Jakob Lorber: 'Das große Evangelium Johannes', Band 3, Kapitel 48


Mathaels Rede über Gesetz und Liebe.

01] Sagt Mathael: ”Oh, noch etwas, und dieses Etwas ist von ziemlicher Bedeutung!

02] Kostet es euch einen Zwang und tut ihr es gewisserart nicht absonderlich aus Liebe, dann lasst es fein bleiben und tut unterdessen, was ihr aus Liebe wollt; denn was ein Mensch nicht ganz aus Liebe tut, das hat für sein eben wenig Wert, denn die Liebe ist ja das eigentliche Element des Lebens, sie ist das Urgrundleben selbst.

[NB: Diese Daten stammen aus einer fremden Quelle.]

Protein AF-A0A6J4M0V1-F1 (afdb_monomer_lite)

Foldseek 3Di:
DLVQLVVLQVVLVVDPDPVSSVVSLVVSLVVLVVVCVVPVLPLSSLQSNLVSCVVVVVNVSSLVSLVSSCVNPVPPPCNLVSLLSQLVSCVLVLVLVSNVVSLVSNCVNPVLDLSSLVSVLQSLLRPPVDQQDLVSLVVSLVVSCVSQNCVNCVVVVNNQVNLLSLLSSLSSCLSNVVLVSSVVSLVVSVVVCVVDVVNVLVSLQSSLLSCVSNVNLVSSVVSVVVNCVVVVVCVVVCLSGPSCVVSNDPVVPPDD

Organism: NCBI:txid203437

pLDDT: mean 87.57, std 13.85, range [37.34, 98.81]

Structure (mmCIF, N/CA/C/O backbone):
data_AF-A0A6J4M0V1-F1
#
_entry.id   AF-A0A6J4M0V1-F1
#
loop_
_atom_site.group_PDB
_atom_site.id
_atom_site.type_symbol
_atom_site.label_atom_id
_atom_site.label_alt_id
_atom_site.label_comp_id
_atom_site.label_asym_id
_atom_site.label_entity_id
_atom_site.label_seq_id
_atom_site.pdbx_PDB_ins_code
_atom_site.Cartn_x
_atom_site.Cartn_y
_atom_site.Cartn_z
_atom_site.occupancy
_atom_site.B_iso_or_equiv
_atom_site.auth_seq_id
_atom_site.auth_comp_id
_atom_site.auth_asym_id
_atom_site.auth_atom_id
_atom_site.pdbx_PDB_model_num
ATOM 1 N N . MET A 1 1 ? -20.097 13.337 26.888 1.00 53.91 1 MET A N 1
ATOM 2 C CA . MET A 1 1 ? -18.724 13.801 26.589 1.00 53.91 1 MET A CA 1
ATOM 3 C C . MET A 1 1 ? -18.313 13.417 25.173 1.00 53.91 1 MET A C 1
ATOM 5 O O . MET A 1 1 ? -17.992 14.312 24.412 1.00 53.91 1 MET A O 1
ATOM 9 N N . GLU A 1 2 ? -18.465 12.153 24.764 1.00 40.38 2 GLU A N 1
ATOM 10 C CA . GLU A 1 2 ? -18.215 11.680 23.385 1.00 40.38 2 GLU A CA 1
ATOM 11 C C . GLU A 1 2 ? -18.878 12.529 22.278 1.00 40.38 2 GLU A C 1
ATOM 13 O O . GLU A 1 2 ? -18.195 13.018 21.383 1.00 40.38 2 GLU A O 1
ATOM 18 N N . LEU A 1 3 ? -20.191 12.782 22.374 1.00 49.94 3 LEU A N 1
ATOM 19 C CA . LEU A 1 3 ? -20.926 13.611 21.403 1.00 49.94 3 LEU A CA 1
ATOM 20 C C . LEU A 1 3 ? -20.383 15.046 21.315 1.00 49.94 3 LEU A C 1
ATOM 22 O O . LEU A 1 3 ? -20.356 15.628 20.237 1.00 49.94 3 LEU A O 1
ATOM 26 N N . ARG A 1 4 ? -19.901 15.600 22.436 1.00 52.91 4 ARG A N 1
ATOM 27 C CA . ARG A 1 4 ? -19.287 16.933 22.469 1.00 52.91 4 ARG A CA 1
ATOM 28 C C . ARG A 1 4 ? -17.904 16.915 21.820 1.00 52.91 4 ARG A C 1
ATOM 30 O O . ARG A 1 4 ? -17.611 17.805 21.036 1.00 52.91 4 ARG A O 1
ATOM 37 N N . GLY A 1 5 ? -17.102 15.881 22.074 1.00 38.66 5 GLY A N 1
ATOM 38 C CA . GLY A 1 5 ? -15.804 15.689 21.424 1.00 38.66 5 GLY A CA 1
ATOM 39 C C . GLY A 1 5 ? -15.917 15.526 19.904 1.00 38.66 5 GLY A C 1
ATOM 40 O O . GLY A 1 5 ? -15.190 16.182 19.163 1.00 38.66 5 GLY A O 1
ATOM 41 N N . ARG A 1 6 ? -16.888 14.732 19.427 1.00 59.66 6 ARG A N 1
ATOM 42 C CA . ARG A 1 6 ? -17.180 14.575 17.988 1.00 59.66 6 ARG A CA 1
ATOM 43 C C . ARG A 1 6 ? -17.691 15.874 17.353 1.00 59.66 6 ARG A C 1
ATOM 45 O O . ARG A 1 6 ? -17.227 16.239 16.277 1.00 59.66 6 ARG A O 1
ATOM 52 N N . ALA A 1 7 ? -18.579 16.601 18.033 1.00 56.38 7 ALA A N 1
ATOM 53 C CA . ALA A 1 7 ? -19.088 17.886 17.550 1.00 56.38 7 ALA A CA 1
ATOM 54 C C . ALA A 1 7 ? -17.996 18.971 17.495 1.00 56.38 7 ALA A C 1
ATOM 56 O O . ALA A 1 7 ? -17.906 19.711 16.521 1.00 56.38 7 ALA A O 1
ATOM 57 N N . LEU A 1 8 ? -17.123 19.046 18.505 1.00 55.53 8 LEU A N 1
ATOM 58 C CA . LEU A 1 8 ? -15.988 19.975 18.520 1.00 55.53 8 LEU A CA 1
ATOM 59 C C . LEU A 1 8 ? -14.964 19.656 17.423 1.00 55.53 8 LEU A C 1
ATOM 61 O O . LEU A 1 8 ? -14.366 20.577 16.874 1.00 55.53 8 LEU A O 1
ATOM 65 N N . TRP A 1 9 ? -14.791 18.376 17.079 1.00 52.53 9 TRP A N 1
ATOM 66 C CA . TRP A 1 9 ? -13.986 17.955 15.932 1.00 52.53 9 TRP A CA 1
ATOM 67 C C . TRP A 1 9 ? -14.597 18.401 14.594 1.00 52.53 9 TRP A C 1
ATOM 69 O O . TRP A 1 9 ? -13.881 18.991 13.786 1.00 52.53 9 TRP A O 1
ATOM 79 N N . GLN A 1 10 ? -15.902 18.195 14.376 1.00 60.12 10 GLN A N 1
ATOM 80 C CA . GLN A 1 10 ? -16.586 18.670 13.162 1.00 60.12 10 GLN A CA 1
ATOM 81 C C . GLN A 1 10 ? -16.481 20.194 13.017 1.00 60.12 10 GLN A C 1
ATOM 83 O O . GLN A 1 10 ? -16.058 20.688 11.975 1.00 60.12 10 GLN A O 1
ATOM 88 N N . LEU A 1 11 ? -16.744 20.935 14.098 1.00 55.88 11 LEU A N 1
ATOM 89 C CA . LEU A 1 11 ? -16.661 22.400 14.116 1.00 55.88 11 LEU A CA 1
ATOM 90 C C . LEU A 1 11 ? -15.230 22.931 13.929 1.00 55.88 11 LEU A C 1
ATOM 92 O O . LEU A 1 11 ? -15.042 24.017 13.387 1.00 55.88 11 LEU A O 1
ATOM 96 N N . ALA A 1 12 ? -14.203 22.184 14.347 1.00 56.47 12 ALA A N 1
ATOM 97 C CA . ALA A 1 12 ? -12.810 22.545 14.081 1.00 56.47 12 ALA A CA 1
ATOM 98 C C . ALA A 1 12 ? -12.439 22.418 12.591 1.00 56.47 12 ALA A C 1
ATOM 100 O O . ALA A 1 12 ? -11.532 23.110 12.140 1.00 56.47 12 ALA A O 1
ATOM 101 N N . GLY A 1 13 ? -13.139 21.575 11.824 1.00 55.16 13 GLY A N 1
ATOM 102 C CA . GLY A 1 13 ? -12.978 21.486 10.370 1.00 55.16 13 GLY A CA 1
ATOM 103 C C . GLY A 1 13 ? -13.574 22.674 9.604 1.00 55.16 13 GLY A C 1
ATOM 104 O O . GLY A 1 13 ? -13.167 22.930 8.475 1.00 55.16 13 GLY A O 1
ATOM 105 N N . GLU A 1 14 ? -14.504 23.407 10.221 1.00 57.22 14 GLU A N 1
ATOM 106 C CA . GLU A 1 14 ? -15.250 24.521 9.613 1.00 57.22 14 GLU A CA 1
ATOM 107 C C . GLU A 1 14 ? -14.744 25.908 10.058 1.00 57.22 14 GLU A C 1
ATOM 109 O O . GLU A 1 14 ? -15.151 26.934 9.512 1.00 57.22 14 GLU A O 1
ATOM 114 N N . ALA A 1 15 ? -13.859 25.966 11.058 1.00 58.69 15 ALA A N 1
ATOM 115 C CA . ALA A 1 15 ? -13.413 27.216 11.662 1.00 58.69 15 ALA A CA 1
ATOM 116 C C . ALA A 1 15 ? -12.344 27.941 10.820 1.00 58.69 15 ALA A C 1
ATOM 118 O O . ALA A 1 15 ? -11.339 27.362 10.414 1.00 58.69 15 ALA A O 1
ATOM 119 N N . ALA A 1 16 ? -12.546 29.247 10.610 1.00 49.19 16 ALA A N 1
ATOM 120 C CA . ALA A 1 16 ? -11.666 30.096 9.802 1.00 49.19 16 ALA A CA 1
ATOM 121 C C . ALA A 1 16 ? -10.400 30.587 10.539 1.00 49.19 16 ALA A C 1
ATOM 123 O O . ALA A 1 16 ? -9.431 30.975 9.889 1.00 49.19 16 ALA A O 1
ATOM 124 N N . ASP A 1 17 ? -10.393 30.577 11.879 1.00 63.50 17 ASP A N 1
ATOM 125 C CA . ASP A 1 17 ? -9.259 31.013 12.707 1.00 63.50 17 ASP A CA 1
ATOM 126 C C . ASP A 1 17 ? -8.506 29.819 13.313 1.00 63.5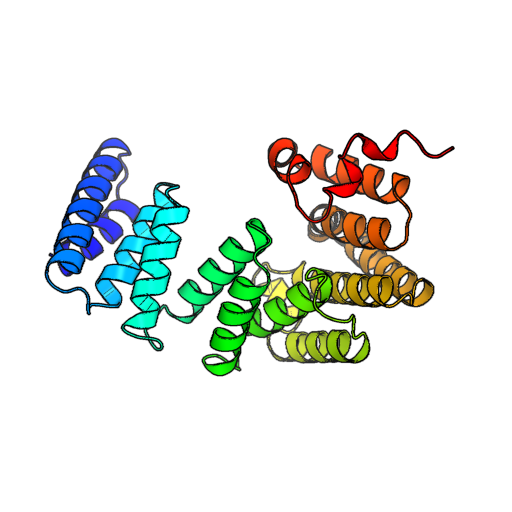0 17 ASP A C 1
ATOM 128 O O . ASP A 1 17 ? -9.050 29.012 14.069 1.00 63.50 17 ASP A O 1
ATOM 132 N N . THR A 1 18 ? -7.208 29.751 13.020 1.00 61.91 18 THR A N 1
ATOM 133 C CA . THR A 1 18 ? -6.270 28.727 13.500 1.00 61.91 18 THR A CA 1
ATOM 134 C C . THR A 1 18 ? -6.147 28.624 15.025 1.00 61.91 18 THR A C 1
ATOM 136 O O . THR A 1 18 ? -5.917 27.528 15.540 1.00 61.91 18 THR A O 1
ATOM 139 N N . SER A 1 19 ? -6.308 29.727 15.764 1.00 64.56 19 SER A N 1
ATOM 140 C CA . SER A 1 19 ? -6.194 29.725 17.231 1.00 64.56 19 SER A CA 1
ATOM 141 C C . SER A 1 19 ? -7.404 29.051 17.893 1.00 64.56 19 SER A C 1
ATOM 143 O O . SER A 1 19 ? -7.272 28.251 18.823 1.00 64.56 19 SER A O 1
ATOM 145 N N . ASP A 1 20 ? -8.579 29.293 17.324 1.00 72.44 20 ASP A N 1
ATOM 146 C CA . ASP A 1 20 ? -9.862 28.745 17.741 1.00 72.44 20 ASP A CA 1
ATOM 147 C C . ASP A 1 20 ? -9.975 27.249 17.370 1.00 72.44 20 ASP A C 1
ATOM 149 O O . ASP A 1 20 ? -10.489 26.430 18.135 1.00 72.44 20 ASP A O 1
ATOM 153 N N . VAL A 1 21 ? -9.376 26.843 16.242 1.00 68.88 21 VAL A N 1
ATOM 154 C CA . VAL A 1 21 ? -9.177 25.426 15.877 1.00 68.88 21 VAL A CA 1
ATOM 155 C C . VAL A 1 21 ? -8.328 24.696 16.921 1.00 68.88 21 VAL A C 1
ATOM 157 O O . VAL A 1 21 ? -8.710 23.619 17.384 1.00 68.88 21 VAL A O 1
ATOM 160 N N . ALA A 1 22 ? -7.186 25.264 17.321 1.00 74.12 22 ALA A N 1
ATOM 161 C CA . ALA A 1 22 ? -6.281 24.618 18.271 1.00 74.12 22 ALA A CA 1
ATOM 162 C C . ALA A 1 22 ? -6.960 24.366 19.628 1.00 74.12 22 ALA A C 1
ATOM 164 O O . ALA A 1 22 ? -6.928 23.237 20.129 1.00 74.12 22 ALA A O 1
ATOM 165 N N . ALA A 1 23 ? -7.647 25.377 20.171 1.00 79.56 23 ALA A N 1
ATOM 166 C CA . ALA A 1 23 ? -8.376 25.274 21.433 1.00 79.56 23 ALA A CA 1
ATOM 167 C C . ALA A 1 23 ? -9.516 24.239 21.372 1.00 79.56 23 ALA A C 1
ATOM 169 O O . ALA A 1 23 ? -9.674 23.430 22.294 1.00 79.56 23 ALA A O 1
ATOM 170 N N . ARG A 1 24 ? -10.279 24.204 20.268 1.00 79.06 24 ARG A N 1
ATOM 171 C CA . ARG A 1 24 ? -11.339 23.202 20.057 1.00 79.06 24 ARG A CA 1
ATOM 172 C C . ARG A 1 24 ? -10.793 21.785 19.979 1.00 79.06 24 ARG A C 1
ATOM 174 O O . ARG A 1 24 ? -11.362 20.890 20.600 1.00 79.06 24 ARG A O 1
ATOM 181 N N . LEU A 1 25 ? -9.678 21.578 19.280 1.00 79.62 25 LEU A N 1
ATOM 182 C CA . LEU A 1 25 ? -9.035 20.267 19.195 1.00 79.62 25 LEU A CA 1
ATOM 183 C C . LEU A 1 25 ? -8.487 19.804 20.553 1.00 79.62 25 LEU A C 1
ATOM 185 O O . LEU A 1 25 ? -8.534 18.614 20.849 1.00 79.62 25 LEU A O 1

03] Was demnach die Liebe ergreift, das ist vom Leben ergriffen und geht ins Leben über; was aber von der Liebe unberührt bleibt, und was der Mensch bloß darum tut, weil er entweder eine üble Folge befürchtet, oder weil sein bißchen Hochmut es haben will, um bei den andern Menschen als Weiser zu gelten, das geht nicht ins Leben über, sondern in den Tod nur, weil es statt vom Lebenselemente nur von dem Element des Todes ergriffen worden war!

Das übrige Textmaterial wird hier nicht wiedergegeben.